**Data excerpts**
=== Section Start ===
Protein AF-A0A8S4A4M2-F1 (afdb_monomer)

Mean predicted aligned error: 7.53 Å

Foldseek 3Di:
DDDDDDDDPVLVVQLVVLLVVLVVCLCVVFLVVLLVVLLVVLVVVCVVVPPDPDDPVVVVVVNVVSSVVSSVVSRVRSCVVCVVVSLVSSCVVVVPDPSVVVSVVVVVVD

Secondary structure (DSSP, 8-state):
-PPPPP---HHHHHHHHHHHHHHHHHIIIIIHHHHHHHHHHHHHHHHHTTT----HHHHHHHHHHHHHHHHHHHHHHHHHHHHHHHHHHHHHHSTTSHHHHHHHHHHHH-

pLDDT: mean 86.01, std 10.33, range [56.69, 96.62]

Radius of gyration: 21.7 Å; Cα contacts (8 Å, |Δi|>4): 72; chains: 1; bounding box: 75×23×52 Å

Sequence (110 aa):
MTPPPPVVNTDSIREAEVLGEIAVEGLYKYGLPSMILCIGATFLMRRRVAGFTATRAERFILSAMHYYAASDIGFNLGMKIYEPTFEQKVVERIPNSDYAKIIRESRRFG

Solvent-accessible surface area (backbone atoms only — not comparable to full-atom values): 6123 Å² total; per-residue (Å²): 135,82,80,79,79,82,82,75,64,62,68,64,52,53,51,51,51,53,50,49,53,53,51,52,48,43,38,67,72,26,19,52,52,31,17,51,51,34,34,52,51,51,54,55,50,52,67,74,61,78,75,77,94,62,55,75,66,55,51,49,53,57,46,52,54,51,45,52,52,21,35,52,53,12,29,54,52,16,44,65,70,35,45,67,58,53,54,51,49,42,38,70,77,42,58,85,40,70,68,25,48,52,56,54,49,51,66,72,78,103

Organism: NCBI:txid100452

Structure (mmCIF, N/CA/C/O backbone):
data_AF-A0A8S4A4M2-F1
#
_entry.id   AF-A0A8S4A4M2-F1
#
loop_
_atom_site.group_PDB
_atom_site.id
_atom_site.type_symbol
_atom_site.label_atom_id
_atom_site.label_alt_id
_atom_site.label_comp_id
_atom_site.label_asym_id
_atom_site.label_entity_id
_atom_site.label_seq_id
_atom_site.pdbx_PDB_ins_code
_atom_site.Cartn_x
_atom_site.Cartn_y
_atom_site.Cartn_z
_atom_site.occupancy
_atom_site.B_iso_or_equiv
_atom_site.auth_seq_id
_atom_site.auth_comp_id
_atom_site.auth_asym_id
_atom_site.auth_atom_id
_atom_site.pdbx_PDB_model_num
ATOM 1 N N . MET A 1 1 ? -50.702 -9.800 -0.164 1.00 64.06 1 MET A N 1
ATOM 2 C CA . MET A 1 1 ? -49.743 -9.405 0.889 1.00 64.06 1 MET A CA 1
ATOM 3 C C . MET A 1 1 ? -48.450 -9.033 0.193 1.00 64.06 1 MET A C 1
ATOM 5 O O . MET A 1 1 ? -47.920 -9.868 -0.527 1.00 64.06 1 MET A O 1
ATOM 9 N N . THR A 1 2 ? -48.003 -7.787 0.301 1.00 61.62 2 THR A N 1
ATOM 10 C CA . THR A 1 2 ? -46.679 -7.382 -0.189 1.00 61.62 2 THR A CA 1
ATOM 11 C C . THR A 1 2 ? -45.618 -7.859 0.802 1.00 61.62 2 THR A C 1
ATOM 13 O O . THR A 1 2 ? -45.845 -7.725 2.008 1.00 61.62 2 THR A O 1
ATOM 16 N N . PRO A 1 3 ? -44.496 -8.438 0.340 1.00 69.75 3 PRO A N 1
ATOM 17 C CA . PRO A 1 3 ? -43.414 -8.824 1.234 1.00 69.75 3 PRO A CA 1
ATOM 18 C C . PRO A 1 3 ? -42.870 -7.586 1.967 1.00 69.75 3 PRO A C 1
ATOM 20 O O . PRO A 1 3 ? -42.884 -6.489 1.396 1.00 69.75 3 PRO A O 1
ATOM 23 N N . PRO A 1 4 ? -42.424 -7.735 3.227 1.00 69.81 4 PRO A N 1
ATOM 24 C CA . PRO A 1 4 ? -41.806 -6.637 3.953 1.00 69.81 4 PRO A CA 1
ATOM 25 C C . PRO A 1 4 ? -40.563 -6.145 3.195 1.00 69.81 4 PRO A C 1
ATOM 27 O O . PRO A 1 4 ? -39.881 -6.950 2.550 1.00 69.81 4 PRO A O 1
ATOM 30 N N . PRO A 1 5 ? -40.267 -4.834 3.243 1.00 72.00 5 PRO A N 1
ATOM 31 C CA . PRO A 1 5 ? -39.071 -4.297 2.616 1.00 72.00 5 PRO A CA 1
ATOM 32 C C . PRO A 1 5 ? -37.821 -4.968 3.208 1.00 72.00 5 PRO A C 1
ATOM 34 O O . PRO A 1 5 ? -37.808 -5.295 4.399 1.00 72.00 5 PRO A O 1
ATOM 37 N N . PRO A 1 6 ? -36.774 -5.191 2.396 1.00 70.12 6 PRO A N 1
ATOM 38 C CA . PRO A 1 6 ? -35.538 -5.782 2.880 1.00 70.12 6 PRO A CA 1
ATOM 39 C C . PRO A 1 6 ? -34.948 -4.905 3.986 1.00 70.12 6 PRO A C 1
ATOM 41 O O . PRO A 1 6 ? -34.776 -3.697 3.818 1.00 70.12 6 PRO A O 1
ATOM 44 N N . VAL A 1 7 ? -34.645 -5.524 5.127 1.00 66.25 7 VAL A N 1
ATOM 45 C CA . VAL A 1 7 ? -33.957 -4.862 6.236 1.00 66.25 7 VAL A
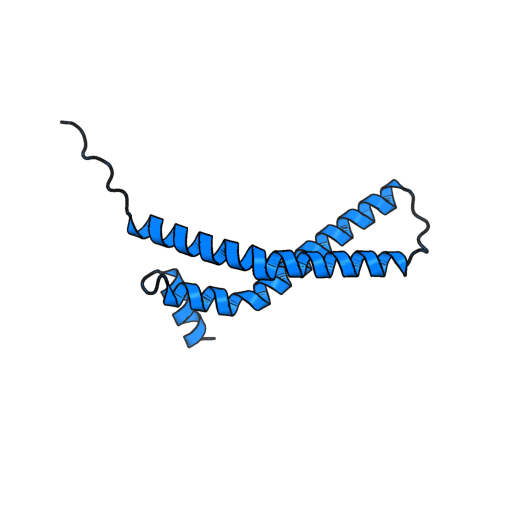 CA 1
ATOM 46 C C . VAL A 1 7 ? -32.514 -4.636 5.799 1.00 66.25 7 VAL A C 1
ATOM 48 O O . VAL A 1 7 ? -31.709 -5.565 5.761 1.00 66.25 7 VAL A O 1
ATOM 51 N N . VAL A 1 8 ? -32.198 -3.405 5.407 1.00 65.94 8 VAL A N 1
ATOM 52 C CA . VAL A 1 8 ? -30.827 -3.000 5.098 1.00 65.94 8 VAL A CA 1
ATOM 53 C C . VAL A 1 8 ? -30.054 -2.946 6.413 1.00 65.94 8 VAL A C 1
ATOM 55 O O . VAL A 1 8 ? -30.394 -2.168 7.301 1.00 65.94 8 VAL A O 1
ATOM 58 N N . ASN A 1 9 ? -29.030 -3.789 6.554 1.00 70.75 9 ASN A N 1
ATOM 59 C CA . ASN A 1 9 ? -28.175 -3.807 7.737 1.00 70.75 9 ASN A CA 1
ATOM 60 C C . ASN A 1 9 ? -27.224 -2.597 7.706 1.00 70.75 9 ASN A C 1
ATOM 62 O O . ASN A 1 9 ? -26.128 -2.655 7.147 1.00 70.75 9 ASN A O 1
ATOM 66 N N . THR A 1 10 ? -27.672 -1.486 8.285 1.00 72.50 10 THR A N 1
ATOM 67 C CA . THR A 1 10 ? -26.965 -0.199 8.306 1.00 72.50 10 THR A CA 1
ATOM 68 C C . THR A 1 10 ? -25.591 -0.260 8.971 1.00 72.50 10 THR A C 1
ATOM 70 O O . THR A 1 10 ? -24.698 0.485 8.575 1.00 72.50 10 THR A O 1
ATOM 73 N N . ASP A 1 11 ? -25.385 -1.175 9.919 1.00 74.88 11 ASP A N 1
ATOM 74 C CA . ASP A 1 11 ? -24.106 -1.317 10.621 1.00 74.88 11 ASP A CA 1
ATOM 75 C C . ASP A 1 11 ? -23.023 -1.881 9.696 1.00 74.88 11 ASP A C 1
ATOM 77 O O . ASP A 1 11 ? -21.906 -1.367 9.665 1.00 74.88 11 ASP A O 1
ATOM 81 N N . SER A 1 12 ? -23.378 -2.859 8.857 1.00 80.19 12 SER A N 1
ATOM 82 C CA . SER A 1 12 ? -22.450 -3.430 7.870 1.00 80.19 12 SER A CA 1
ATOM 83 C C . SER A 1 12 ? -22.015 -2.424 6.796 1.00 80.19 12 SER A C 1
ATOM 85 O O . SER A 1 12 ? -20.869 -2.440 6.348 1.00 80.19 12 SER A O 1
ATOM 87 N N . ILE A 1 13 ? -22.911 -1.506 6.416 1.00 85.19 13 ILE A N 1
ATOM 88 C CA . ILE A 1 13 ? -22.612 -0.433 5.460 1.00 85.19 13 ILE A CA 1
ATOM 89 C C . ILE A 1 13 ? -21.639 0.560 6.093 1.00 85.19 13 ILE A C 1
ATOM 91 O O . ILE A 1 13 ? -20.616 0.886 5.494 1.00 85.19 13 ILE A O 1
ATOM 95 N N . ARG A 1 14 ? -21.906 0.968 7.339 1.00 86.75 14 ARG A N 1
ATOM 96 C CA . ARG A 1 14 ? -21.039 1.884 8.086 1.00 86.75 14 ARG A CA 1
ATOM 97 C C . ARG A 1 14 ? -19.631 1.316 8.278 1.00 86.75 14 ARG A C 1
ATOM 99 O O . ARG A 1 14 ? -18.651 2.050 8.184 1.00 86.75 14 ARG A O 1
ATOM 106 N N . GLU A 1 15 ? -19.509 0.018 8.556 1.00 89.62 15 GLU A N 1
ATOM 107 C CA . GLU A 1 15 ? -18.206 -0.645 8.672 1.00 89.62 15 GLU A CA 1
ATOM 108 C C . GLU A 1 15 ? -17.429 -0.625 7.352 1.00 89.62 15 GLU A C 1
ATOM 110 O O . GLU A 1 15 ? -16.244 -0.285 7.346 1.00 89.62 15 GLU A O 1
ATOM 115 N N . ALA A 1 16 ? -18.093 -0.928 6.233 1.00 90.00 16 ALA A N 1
=== Section End ===
=== Section Start ===
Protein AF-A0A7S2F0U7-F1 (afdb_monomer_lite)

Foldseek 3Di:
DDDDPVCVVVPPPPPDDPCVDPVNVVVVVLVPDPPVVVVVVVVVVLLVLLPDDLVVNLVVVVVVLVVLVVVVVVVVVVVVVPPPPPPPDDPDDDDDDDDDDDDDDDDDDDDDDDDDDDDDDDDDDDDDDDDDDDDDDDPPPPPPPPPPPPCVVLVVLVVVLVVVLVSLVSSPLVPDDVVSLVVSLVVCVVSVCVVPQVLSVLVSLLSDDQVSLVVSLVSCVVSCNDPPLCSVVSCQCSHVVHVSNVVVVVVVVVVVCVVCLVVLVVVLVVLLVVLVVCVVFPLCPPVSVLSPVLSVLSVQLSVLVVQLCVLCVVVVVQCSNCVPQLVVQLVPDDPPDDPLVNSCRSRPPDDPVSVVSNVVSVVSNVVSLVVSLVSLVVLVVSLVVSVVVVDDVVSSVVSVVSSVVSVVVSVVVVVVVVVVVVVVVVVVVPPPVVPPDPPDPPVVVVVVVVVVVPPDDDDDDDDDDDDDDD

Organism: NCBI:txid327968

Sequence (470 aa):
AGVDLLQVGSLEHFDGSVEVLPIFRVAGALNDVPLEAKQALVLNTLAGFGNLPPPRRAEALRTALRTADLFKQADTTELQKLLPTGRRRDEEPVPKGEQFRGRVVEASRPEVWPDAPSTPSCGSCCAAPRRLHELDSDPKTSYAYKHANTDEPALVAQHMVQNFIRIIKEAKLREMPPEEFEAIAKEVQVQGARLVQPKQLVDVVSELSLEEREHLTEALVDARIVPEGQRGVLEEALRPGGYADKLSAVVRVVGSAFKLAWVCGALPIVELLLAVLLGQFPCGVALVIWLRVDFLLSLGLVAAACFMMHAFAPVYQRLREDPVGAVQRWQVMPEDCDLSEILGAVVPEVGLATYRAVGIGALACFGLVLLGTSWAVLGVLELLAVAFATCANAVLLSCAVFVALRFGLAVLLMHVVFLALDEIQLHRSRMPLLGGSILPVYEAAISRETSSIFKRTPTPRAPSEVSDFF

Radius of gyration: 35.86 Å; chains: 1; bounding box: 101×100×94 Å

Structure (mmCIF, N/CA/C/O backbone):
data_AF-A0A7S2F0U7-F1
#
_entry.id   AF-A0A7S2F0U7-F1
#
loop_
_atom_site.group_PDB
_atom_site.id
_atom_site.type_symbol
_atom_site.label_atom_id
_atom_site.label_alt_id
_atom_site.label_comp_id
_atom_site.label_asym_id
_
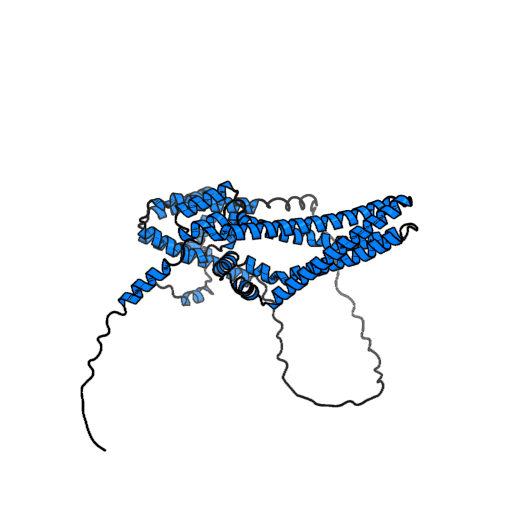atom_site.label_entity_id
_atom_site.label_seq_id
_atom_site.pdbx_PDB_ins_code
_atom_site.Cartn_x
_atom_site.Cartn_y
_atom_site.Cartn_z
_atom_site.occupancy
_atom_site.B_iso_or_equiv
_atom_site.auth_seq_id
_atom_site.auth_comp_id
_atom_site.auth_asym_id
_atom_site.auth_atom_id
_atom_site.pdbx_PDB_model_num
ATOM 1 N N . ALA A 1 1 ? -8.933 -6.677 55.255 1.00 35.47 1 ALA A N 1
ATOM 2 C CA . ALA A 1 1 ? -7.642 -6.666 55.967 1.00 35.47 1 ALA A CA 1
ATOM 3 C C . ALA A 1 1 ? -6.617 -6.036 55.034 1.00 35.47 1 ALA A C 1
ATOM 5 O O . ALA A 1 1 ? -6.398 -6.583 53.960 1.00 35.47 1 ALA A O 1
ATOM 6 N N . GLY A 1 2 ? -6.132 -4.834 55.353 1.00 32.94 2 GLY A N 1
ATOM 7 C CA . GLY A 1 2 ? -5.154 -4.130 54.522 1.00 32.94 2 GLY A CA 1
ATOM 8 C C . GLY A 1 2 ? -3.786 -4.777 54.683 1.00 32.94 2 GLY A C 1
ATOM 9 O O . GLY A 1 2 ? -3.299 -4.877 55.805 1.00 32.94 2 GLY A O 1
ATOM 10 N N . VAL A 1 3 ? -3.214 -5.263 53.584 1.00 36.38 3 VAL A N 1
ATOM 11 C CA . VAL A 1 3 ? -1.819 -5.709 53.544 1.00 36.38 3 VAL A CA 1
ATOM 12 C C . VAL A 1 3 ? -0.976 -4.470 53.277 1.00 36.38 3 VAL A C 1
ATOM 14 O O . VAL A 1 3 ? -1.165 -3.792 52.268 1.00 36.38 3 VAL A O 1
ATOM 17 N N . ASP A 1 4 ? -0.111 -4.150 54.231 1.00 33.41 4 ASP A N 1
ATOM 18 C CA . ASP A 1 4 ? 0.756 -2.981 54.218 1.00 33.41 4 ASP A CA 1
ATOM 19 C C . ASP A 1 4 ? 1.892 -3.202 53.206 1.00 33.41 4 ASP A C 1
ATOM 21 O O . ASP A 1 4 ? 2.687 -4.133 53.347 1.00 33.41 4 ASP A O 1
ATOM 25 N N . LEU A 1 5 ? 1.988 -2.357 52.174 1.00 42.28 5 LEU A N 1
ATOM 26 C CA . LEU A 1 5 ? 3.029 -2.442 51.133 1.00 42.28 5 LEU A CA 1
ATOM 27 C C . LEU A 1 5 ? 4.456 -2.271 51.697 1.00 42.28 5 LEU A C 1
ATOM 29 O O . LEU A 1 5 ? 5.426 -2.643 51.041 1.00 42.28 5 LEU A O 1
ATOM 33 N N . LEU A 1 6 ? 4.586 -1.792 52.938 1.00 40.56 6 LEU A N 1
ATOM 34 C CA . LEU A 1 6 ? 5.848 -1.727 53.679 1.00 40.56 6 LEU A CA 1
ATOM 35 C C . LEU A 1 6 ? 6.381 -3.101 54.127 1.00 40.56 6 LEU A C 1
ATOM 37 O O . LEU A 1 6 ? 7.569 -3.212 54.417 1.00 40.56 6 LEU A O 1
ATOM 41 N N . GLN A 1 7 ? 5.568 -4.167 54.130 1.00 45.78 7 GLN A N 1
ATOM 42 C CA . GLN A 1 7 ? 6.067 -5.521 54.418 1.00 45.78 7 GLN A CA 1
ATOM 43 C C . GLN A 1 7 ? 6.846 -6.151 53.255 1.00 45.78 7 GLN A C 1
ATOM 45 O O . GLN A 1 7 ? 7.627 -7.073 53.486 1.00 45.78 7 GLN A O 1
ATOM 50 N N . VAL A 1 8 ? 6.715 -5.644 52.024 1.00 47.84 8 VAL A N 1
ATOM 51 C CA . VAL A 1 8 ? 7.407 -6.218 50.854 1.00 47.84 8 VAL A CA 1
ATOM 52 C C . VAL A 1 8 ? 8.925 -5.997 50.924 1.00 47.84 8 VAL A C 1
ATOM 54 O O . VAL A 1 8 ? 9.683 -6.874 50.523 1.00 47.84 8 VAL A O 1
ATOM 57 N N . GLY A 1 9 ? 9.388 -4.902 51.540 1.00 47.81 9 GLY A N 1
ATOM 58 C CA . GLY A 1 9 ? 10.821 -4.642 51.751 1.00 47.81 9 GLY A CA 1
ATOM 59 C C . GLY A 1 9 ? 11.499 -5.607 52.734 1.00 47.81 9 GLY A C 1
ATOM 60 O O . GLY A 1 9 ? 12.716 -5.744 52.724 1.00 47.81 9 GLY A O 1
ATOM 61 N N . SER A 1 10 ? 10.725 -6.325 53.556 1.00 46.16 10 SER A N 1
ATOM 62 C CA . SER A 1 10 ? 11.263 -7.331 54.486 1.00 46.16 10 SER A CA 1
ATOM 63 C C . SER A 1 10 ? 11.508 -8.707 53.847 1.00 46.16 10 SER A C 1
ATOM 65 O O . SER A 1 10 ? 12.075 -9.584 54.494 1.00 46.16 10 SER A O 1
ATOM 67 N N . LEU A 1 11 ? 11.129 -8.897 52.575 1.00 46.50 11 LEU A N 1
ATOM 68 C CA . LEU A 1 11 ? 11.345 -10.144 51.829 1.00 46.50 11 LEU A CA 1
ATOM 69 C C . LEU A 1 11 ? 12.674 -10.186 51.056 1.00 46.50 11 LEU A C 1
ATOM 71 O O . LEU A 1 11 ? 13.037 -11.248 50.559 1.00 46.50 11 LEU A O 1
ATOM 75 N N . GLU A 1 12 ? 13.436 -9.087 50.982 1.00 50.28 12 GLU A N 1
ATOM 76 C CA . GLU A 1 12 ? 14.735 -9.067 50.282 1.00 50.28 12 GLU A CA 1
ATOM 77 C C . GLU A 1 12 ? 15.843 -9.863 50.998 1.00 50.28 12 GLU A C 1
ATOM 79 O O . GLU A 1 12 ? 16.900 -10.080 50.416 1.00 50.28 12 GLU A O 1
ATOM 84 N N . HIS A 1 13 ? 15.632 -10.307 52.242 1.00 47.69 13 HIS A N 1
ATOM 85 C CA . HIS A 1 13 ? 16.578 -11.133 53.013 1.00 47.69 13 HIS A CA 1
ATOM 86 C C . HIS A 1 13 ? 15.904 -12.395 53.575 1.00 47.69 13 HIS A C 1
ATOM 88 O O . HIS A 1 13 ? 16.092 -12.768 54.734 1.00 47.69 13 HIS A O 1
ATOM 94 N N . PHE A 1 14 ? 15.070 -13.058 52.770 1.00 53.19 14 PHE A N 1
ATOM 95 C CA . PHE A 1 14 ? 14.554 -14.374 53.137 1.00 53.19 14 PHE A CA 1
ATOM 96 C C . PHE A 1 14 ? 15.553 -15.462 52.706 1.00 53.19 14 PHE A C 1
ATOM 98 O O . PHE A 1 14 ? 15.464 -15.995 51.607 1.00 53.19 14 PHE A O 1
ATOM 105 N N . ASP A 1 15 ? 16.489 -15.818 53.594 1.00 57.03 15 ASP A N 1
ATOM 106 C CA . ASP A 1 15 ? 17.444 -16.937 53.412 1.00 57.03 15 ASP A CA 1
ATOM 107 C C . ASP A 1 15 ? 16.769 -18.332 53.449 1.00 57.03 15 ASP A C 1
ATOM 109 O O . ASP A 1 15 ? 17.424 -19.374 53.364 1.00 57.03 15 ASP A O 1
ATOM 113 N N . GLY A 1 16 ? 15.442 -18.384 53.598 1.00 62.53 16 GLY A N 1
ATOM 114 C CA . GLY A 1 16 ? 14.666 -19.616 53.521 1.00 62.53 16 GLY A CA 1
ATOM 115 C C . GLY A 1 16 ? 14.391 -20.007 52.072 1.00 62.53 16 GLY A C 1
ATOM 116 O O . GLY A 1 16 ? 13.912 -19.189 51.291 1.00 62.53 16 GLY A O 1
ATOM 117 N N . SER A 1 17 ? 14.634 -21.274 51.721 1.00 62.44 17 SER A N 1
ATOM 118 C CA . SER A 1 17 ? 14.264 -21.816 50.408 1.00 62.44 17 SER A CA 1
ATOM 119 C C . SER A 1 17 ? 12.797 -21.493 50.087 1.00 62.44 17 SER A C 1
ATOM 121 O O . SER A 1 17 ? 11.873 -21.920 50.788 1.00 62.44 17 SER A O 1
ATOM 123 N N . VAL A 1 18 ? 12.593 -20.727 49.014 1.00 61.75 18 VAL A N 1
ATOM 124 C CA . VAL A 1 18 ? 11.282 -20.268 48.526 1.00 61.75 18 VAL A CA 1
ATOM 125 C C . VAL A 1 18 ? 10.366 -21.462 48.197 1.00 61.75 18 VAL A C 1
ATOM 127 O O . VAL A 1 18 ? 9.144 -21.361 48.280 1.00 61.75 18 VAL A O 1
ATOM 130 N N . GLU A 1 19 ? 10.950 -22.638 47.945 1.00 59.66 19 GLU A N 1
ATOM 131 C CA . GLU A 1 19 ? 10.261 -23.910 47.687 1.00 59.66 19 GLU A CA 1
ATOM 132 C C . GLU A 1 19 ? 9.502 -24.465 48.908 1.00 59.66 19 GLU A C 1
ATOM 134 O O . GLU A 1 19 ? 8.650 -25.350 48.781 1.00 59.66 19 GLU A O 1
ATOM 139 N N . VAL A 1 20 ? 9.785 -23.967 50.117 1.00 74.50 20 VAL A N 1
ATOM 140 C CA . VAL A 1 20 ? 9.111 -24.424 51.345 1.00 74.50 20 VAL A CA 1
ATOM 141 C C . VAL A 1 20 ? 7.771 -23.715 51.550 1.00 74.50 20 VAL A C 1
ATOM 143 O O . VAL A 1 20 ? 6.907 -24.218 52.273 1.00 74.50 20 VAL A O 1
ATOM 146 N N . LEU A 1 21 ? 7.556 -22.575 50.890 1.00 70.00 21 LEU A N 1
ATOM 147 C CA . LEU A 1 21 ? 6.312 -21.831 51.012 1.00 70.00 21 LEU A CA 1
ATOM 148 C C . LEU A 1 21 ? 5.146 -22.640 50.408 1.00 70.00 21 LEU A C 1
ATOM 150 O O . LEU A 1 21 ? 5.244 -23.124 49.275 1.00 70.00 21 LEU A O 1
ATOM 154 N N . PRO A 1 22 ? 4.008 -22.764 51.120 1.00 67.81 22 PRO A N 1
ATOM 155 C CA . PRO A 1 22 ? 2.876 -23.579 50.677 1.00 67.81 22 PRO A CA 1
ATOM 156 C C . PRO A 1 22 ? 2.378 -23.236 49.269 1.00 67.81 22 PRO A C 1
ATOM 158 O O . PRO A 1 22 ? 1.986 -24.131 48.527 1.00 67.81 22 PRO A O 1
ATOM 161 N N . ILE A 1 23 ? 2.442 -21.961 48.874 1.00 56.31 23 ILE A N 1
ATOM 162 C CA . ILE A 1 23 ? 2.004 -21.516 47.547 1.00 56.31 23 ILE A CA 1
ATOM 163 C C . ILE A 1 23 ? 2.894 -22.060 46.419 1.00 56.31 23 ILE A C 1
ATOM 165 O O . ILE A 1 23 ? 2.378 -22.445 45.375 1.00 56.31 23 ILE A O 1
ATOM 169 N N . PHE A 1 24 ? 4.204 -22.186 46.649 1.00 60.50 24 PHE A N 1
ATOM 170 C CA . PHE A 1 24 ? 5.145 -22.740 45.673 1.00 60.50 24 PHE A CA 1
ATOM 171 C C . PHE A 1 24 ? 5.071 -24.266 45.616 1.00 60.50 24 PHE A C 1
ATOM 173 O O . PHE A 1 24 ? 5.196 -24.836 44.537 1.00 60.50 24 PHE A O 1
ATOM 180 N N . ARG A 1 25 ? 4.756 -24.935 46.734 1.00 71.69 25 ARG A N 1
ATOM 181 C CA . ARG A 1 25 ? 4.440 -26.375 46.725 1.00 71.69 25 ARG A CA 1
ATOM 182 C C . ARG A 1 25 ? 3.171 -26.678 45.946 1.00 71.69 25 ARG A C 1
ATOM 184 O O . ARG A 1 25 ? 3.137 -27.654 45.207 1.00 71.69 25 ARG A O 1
=== Section End ===
**Task goal**
Beginning with the line containing "ATOM 94 N N" in the material above, copy every line exactly until you have copied the line containing "ATOM 117 N N".

**Reply to the task**
ATOM 94 N N . PHE A 1 14 ? 15.070 -13.058 52.770 1.00 53.19 14 PHE A N 1
ATOM 95 C CA . PHE A 1 14 ? 14.554 -14.374 53.137 1.00 53.19 14 PHE A CA 1
ATOM 96 C C . PHE A 1 14 ? 15.553 -15.462 52.706 1.00 53.19 14 PHE A C 1
ATOM 98 O O . PHE A 1 14 ? 15.464 -15.995 51.607 1.00 53.19 14 PHE A O 1
ATOM 105 N N . ASP A 1 15 ? 16.489 -15.818 53.594 1.00 57.03 15 ASP A N 1
ATOM 106 C CA . ASP A 1 15 ? 17.444 -16.937 53.412 1.00 57.03 15 ASP A CA 1
ATOM 107 C C . ASP A 1 15 ? 16.769 -18.332 53.449 1.00 57.03 15 ASP A C 1
ATOM 109 O O . ASP A 1 15 ? 17.424 -19.374 53.364 1.00 57.03 15 ASP A O 1
ATOM 113 N N . GLY A 1 16 ? 15.442 -18.384 53.598 1.00 62.53 16 GLY A N 1
ATOM 114 C CA . GLY A 1 16 ? 14.666 -19.616 53.521 1.00 62.53 16 GLY A CA 1
ATOM 115 C C . GLY A 1 16 ? 14.391 -20.007 52.072 1.00 62.53 16 GLY A C 1
ATOM 116 O O . GLY A 1 16 ? 13.912 -19.189 51.291 1.00 62.53 16 GLY A O 1
ATOM 117 N N . SER A 1 17 ? 14.634 -21.274 51.721 1.00 62.44 17 SER A N 1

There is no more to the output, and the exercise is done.